Beginning with the first line below, please repeat the material exactly, ending with the line that includes "ATOM 2 C CA".

>>>>

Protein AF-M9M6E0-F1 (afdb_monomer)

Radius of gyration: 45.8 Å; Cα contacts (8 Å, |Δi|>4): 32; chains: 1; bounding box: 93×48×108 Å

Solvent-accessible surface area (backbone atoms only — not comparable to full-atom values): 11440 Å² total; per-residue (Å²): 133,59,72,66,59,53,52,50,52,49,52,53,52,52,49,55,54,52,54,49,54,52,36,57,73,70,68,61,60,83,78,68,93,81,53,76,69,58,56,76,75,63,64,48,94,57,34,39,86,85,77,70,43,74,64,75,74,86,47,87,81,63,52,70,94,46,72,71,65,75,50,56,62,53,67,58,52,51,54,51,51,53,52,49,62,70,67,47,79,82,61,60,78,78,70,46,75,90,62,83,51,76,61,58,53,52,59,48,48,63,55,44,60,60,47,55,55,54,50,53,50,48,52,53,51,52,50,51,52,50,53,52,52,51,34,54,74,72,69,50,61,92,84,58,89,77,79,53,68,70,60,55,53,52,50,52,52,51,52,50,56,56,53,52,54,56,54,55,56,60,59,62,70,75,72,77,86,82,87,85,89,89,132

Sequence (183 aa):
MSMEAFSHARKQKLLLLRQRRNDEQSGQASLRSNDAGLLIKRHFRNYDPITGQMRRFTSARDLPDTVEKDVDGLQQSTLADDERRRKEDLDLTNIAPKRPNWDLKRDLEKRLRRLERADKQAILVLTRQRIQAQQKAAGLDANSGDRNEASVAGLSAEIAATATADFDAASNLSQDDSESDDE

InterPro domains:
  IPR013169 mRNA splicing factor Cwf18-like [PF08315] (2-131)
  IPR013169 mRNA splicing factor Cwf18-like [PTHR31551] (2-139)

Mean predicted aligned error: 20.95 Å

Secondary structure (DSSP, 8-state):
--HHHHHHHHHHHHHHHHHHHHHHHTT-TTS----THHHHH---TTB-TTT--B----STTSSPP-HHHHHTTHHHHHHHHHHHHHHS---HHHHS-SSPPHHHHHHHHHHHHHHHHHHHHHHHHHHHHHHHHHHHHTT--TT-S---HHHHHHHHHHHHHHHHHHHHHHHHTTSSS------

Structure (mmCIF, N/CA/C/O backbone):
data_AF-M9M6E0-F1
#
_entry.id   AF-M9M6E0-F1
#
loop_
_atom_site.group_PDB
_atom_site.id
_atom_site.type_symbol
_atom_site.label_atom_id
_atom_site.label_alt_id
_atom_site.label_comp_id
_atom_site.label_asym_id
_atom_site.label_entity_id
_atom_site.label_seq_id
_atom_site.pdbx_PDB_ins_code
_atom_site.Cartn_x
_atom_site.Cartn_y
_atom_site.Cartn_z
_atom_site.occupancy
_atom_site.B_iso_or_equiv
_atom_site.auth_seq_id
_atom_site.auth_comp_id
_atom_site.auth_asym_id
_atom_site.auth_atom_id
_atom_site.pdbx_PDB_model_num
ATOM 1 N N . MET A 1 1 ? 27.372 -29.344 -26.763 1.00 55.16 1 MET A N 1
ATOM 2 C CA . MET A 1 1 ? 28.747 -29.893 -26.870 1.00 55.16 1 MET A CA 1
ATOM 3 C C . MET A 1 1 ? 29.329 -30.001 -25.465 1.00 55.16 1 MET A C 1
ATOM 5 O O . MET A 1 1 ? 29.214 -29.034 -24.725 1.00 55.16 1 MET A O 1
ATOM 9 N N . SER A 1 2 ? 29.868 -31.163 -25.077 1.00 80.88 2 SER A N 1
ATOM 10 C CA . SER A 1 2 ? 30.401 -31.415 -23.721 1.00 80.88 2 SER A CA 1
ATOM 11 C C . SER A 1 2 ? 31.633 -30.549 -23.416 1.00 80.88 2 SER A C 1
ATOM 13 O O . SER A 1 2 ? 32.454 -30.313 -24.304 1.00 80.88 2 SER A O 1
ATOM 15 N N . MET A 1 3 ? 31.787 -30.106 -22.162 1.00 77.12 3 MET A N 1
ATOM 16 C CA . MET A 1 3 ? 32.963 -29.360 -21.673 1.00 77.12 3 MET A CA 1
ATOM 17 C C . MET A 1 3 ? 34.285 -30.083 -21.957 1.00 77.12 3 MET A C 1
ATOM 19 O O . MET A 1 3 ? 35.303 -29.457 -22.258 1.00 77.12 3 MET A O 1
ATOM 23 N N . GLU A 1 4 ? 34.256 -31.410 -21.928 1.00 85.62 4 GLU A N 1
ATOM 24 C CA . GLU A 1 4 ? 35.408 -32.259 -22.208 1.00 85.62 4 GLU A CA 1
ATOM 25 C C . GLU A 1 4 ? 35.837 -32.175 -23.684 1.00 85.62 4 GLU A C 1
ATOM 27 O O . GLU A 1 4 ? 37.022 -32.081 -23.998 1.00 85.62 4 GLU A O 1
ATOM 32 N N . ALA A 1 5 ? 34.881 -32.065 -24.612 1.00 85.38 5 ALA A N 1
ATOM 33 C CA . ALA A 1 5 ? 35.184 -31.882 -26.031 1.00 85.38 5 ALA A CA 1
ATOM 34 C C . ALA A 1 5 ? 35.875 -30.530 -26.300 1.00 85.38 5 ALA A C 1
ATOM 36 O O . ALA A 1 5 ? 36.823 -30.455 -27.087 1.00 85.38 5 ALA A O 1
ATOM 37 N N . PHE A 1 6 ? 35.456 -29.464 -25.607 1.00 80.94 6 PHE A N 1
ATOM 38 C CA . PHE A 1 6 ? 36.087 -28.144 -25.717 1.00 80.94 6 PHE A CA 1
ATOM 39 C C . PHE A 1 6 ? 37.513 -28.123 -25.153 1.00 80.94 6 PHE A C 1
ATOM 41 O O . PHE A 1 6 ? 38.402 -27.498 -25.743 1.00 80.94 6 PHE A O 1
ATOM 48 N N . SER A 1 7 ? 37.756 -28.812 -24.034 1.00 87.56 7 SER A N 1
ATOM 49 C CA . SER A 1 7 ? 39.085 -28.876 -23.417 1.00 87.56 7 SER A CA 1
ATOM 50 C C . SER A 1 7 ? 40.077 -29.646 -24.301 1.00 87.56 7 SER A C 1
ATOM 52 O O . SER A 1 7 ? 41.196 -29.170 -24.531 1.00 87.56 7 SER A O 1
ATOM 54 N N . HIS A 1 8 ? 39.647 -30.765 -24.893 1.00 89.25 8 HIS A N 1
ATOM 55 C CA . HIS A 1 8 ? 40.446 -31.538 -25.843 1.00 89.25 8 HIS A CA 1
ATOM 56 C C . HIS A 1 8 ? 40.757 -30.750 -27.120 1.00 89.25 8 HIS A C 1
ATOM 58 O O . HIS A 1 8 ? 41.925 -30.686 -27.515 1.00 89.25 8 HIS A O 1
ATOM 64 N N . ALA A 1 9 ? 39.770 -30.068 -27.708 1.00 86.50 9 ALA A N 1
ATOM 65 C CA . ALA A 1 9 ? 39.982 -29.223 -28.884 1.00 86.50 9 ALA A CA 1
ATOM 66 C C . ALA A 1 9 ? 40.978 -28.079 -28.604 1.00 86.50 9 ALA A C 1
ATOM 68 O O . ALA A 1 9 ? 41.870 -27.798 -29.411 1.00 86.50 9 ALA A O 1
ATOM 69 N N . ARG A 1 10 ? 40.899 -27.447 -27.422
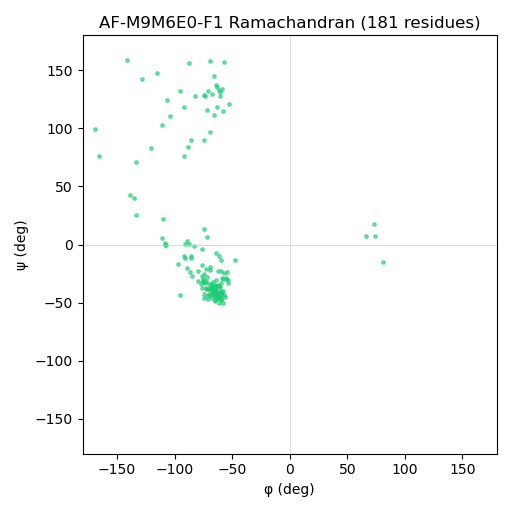 1.00 85.44 10 ARG A N 1
ATOM 70 C CA . ARG A 1 10 ? 41.856 -26.409 -27.000 1.00 85.44 10 ARG A CA 1
ATOM 71 C C . ARG A 1 10 ? 43.262 -26.971 -26.811 1.00 85.44 10 ARG A C 1
ATOM 73 O O . ARG A 1 10 ? 44.225 -26.340 -27.245 1.00 85.44 10 ARG A O 1
ATOM 80 N N . LYS A 1 11 ? 43.393 -28.145 -26.187 1.00 90.75 11 LYS A N 1
ATOM 81 C CA . LYS A 1 11 ? 44.685 -28.819 -25.989 1.00 90.75 11 LYS A CA 1
ATOM 82 C C . LYS A 1 11 ? 45.340 -29.152 -27.329 1.00 90.75 11 LYS A C 1
ATOM 84 O O . LYS A 1 11 ? 46.509 -28.831 -27.522 1.00 90.75 11 LYS A O 1
ATOM 89 N N . GLN A 1 12 ? 44.579 -29.711 -28.268 1.00 86.56 12 GLN A N 1
ATOM 90 C CA . GLN A 1 12 ? 45.041 -30.000 -29.629 1.00 86.56 12 GLN A CA 1
ATOM 91 C C . GLN A 1 12 ? 45.489 -28.723 -30.352 1.00 86.56 12 GLN A C 1
ATOM 93 O O . GLN A 1 12 ? 46.601 -28.666 -30.871 1.00 86.56 12 GLN A O 1
ATOM 98 N N . LYS A 1 13 ? 44.687 -27.651 -30.295 1.00 83.38 13 LYS A N 1
ATOM 99 C CA . LYS A 1 13 ? 45.038 -26.351 -30.888 1.00 83.38 13 LYS A CA 1
ATOM 100 C C . LYS A 1 13 ? 46.329 -25.765 -30.307 1.00 83.38 13 LYS A C 1
ATOM 102 O O . LYS A 1 13 ? 47.163 -25.253 -31.050 1.00 83.38 13 LYS A O 1
ATOM 107 N N . LEU A 1 14 ? 46.510 -25.832 -28.988 1.00 84.75 14 LEU A N 1
ATOM 108 C CA . LEU A 1 14 ? 47.720 -25.335 -28.324 1.00 84.75 14 LEU A CA 1
ATOM 109 C C . LEU A 1 14 ? 48.963 -26.150 -28.689 1.00 84.75 14 LEU A C 1
ATOM 111 O O . LEU A 1 14 ? 50.039 -25.569 -28.824 1.00 84.75 14 LEU A O 1
ATOM 115 N N . LEU A 1 15 ? 48.828 -27.466 -28.865 1.00 86.50 15 LEU A N 1
ATOM 116 C CA . LEU A 1 15 ? 49.923 -28.318 -29.330 1.00 86.50 15 LEU A CA 1
ATOM 117 C C . LEU A 1 15 ? 50.363 -27.934 -30.746 1.00 86.50 15 LEU A C 1
ATOM 119 O O . LEU A 1 15 ? 51.554 -27.718 -30.954 1.00 86.50 15 LEU A O 1
ATOM 123 N N . LEU A 1 16 ? 49.415 -27.740 -31.668 1.00 82.00 16 LEU A N 1
ATOM 124 C CA . LEU A 1 16 ? 49.704 -27.288 -33.035 1.00 82.00 16 LEU A CA 1
ATOM 125 C C . LEU A 1 16 ? 50.400 -25.915 -33.054 1.00 82.00 16 LEU A C 1
ATOM 127 O O . LEU A 1 16 ? 51.373 -25.716 -33.778 1.00 82.00 16 LEU A O 1
ATOM 131 N N . LEU A 1 17 ? 49.957 -24.973 -32.211 1.00 79.06 17 LEU A N 1
ATOM 132 C CA . LEU A 1 17 ? 50.598 -23.656 -32.088 1.00 79.06 17 LEU A CA 1
ATOM 133 C C . LEU A 1 17 ? 52.020 -23.735 -31.513 1.00 79.06 17 LEU A C 1
ATOM 135 O O . LEU A 1 17 ? 52.896 -22.985 -31.944 1.00 79.06 17 LEU A O 1
ATOM 139 N N . ARG A 1 18 ? 52.264 -24.626 -30.543 1.00 83.69 18 ARG A N 1
ATOM 140 C CA . ARG A 1 18 ? 53.599 -24.829 -29.957 1.00 83.69 18 ARG A CA 1
ATOM 141 C C . ARG A 1 18 ? 54.564 -25.479 -30.945 1.00 83.69 18 ARG A C 1
ATOM 143 O O . ARG A 1 18 ? 55.693 -25.013 -31.034 1.00 83.69 18 ARG A O 1
ATOM 150 N N . GLN A 1 19 ? 54.117 -26.501 -31.677 1.00 79.69 19 GLN A N 1
ATOM 151 C CA . GLN A 1 19 ? 54.906 -27.148 -32.733 1.00 79.69 19 GLN A CA 1
ATOM 152 C C . GLN A 1 19 ? 55.323 -26.123 -33.792 1.00 79.69 19 GLN A C 1
ATOM 154 O O . GLN A 1 19 ? 56.512 -25.928 -34.014 1.00 79.69 19 GLN A O 1
ATOM 159 N N . ARG A 1 20 ? 54.368 -25.331 -34.293 1.00 69.19 20 ARG A N 1
ATOM 160 C CA . ARG A 1 20 ? 54.651 -24.256 -35.251 1.00 69.19 20 ARG A CA 1
ATOM 161 C C . ARG A 1 20 ? 55.661 -23.226 -34.739 1.00 69.19 20 ARG A C 1
ATOM 163 O O . ARG A 1 20 ? 56.528 -22.800 -35.492 1.00 69.19 20 ARG A O 1
ATOM 170 N N . ARG A 1 21 ? 55.551 -22.786 -33.479 1.00 79.50 21 ARG A N 1
ATOM 171 C CA . ARG A 1 21 ? 56.511 -21.823 -32.908 1.00 79.50 21 ARG A CA 1
ATOM 172 C C . ARG A 1 21 ? 57.936 -22.387 -32.918 1.00 79.50 21 ARG A C 1
ATOM 174 O O . ARG A 1 21 ? 58.876 -21.633 -33.146 1.00 79.50 21 ARG A O 1
ATOM 181 N N . ASN A 1 22 ? 58.085 -23.690 -32.684 1.00 79.94 22 ASN A N 1
ATOM 182 C CA . ASN A 1 22 ? 59.382 -24.355 -32.743 1.00 79.94 22 ASN A CA 1
ATOM 183 C C . ASN A 1 22 ? 59.900 -24.444 -34.192 1.00 79.94 22 ASN A C 1
ATOM 185 O O . ASN A 1 22 ? 61.084 -24.207 -34.411 1.00 79.94 22 ASN A O 1
ATOM 189 N N . ASP A 1 23 ? 59.025 -24.692 -35.172 1.00 73.19 23 ASP A N 1
ATOM 190 C CA . ASP A 1 23 ? 59.373 -24.723 -36.606 1.00 73.19 23 ASP A CA 1
ATOM 191 C C . ASP A 1 23 ? 59.757 -23.335 -37.163 1.00 73.19 23 ASP A C 1
ATOM 193 O O . ASP A 1 23 ? 60.631 -23.207 -38.023 1.00 73.19 23 ASP A O 1
ATOM 197 N N . GLU A 1 24 ? 59.123 -22.271 -36.653 1.00 69.12 24 GLU A N 1
ATOM 198 C CA . GLU A 1 24 ? 59.487 -20.876 -36.944 1.00 69.12 24 GLU A CA 1
ATOM 199 C C . GLU A 1 24 ? 60.861 -20.518 -36.343 1.00 69.12 24 GLU A C 1
ATOM 201 O O . GLU A 1 24 ? 61.642 -19.816 -36.982 1.00 69.12 24 GLU A O 1
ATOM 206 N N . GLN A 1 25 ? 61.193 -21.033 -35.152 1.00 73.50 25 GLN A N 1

<<<<

- **Solution to this problem**
Protein AF-M9M6E0-F1 (afdb_monomer)

Radius of gyration: 45.8 Å; Cα contacts (8 Å, |Δi|>4): 32; chains: 1; bounding box: 93×48×108 Å

Solvent-accessible surface area (backbone atoms only — not comparable to full-atom values): 11440 Å² total; per-residue (Å²): 133,59,72,66,59,53,52,50,52,49,52,53,52,52,49,55,54,52,54,49,54,52,36,57,73,70,68,61,60,83,78,68,93,81,53,76,69,58,56,76,75,63,64,48,94,57,34,39,86,85,77,70,43,74,64,75,74,86,47,87,81,63,52,70,94,46,72,71,65,75,50,56,62,53,67,58,52,51,54,51,51,53,52,49,62,70,67,47,79,82,61,60,78,78,70,46,75,90,62,83,51,76,61,58,53,52,59,48,48,63,55,44,60,60,47,55,55,54,50,53,50,48,52,53,51,52,50,51,52,50,53,52,52,51,34,54,74,72,69,50,61,92,84,58,89,77,79,53,68,70,60,55,53,52,50,52,52,51,52,50,56,56,53,52,54,56,54,55,56,60,59,62,70,75,72,77,86,82,87,85,89,89,132

Sequence (183 aa):
MSMEAFSHARKQKLLLLRQRRNDEQSGQASLRSNDAGLLIKRHFRNYDPITGQMRRFTSARDLPDTVEKDVDGLQQSTLADDERRRKEDLDLTNIAPKRPNWDLKRDLEKRLRRLERADKQAILVLTRQRIQAQQKAAGLDANSGDRNEASVAGLSAEIAATATADFDAASNLSQDDSESDDE

InterPro domains:
  IPR013169 mRNA splicing factor Cwf18-like [PF08315] (2-131)
  IPR013169 mRNA splicing factor Cwf18-like [PTHR31551] (2-139)

Mean predicted aligned error: 20.95 Å

Secondary structure (DSSP, 8-state):
--HHHHHHHHHHHHHHHHHHHHHHHTT-TTS----THHHHH---TTB-TTT--B----STTSSPP-HHHHHTTHHHHHHHHHHHHHHS---HHHHS-SSPPHHHHHHHHHHHHHHHHHHHHHHHHHHHHHHHHHHHHTT--TT-S---HHHHHHHHHHHHHHHHHHHHHHHHTTSSS------

Structure (mmCIF, N/CA/C/O backbone):
data_AF-M9M6E0-F1
#
_entry.id   AF-M9M6E0-F1
#
loop_
_atom_site.group_PDB
_atom_site.id
_atom_site.type_symbol
_atom_site.label_atom_id
_atom_site.label_alt_id
_atom_site.label_comp_id
_atom_site.label_asym_id
_atom_site.label_entity_id
_atom_site.label_seq_id
_atom_site.pdbx_PDB_ins_code
_atom_site.Cartn_x
_atom_site.Cartn_y
_atom_site.Cartn_z
_atom_site.occupancy
_atom_site.B_iso_or_equiv
_atom_site.auth_seq_id
_atom_site.auth_comp_id
_atom_site.auth_asym_id
_atom_site.auth_atom_id
_atom_site.pdbx_PDB_model_num
ATOM 1 N N . MET A 1 1 ? 27.372 -29.344 -26.763 1.00 55.16 1 MET A N 1
ATOM 2 C CA . MET A 1 1 ? 28.747 -29.893 -26.870 1.00 55.16 1 MET A CA 1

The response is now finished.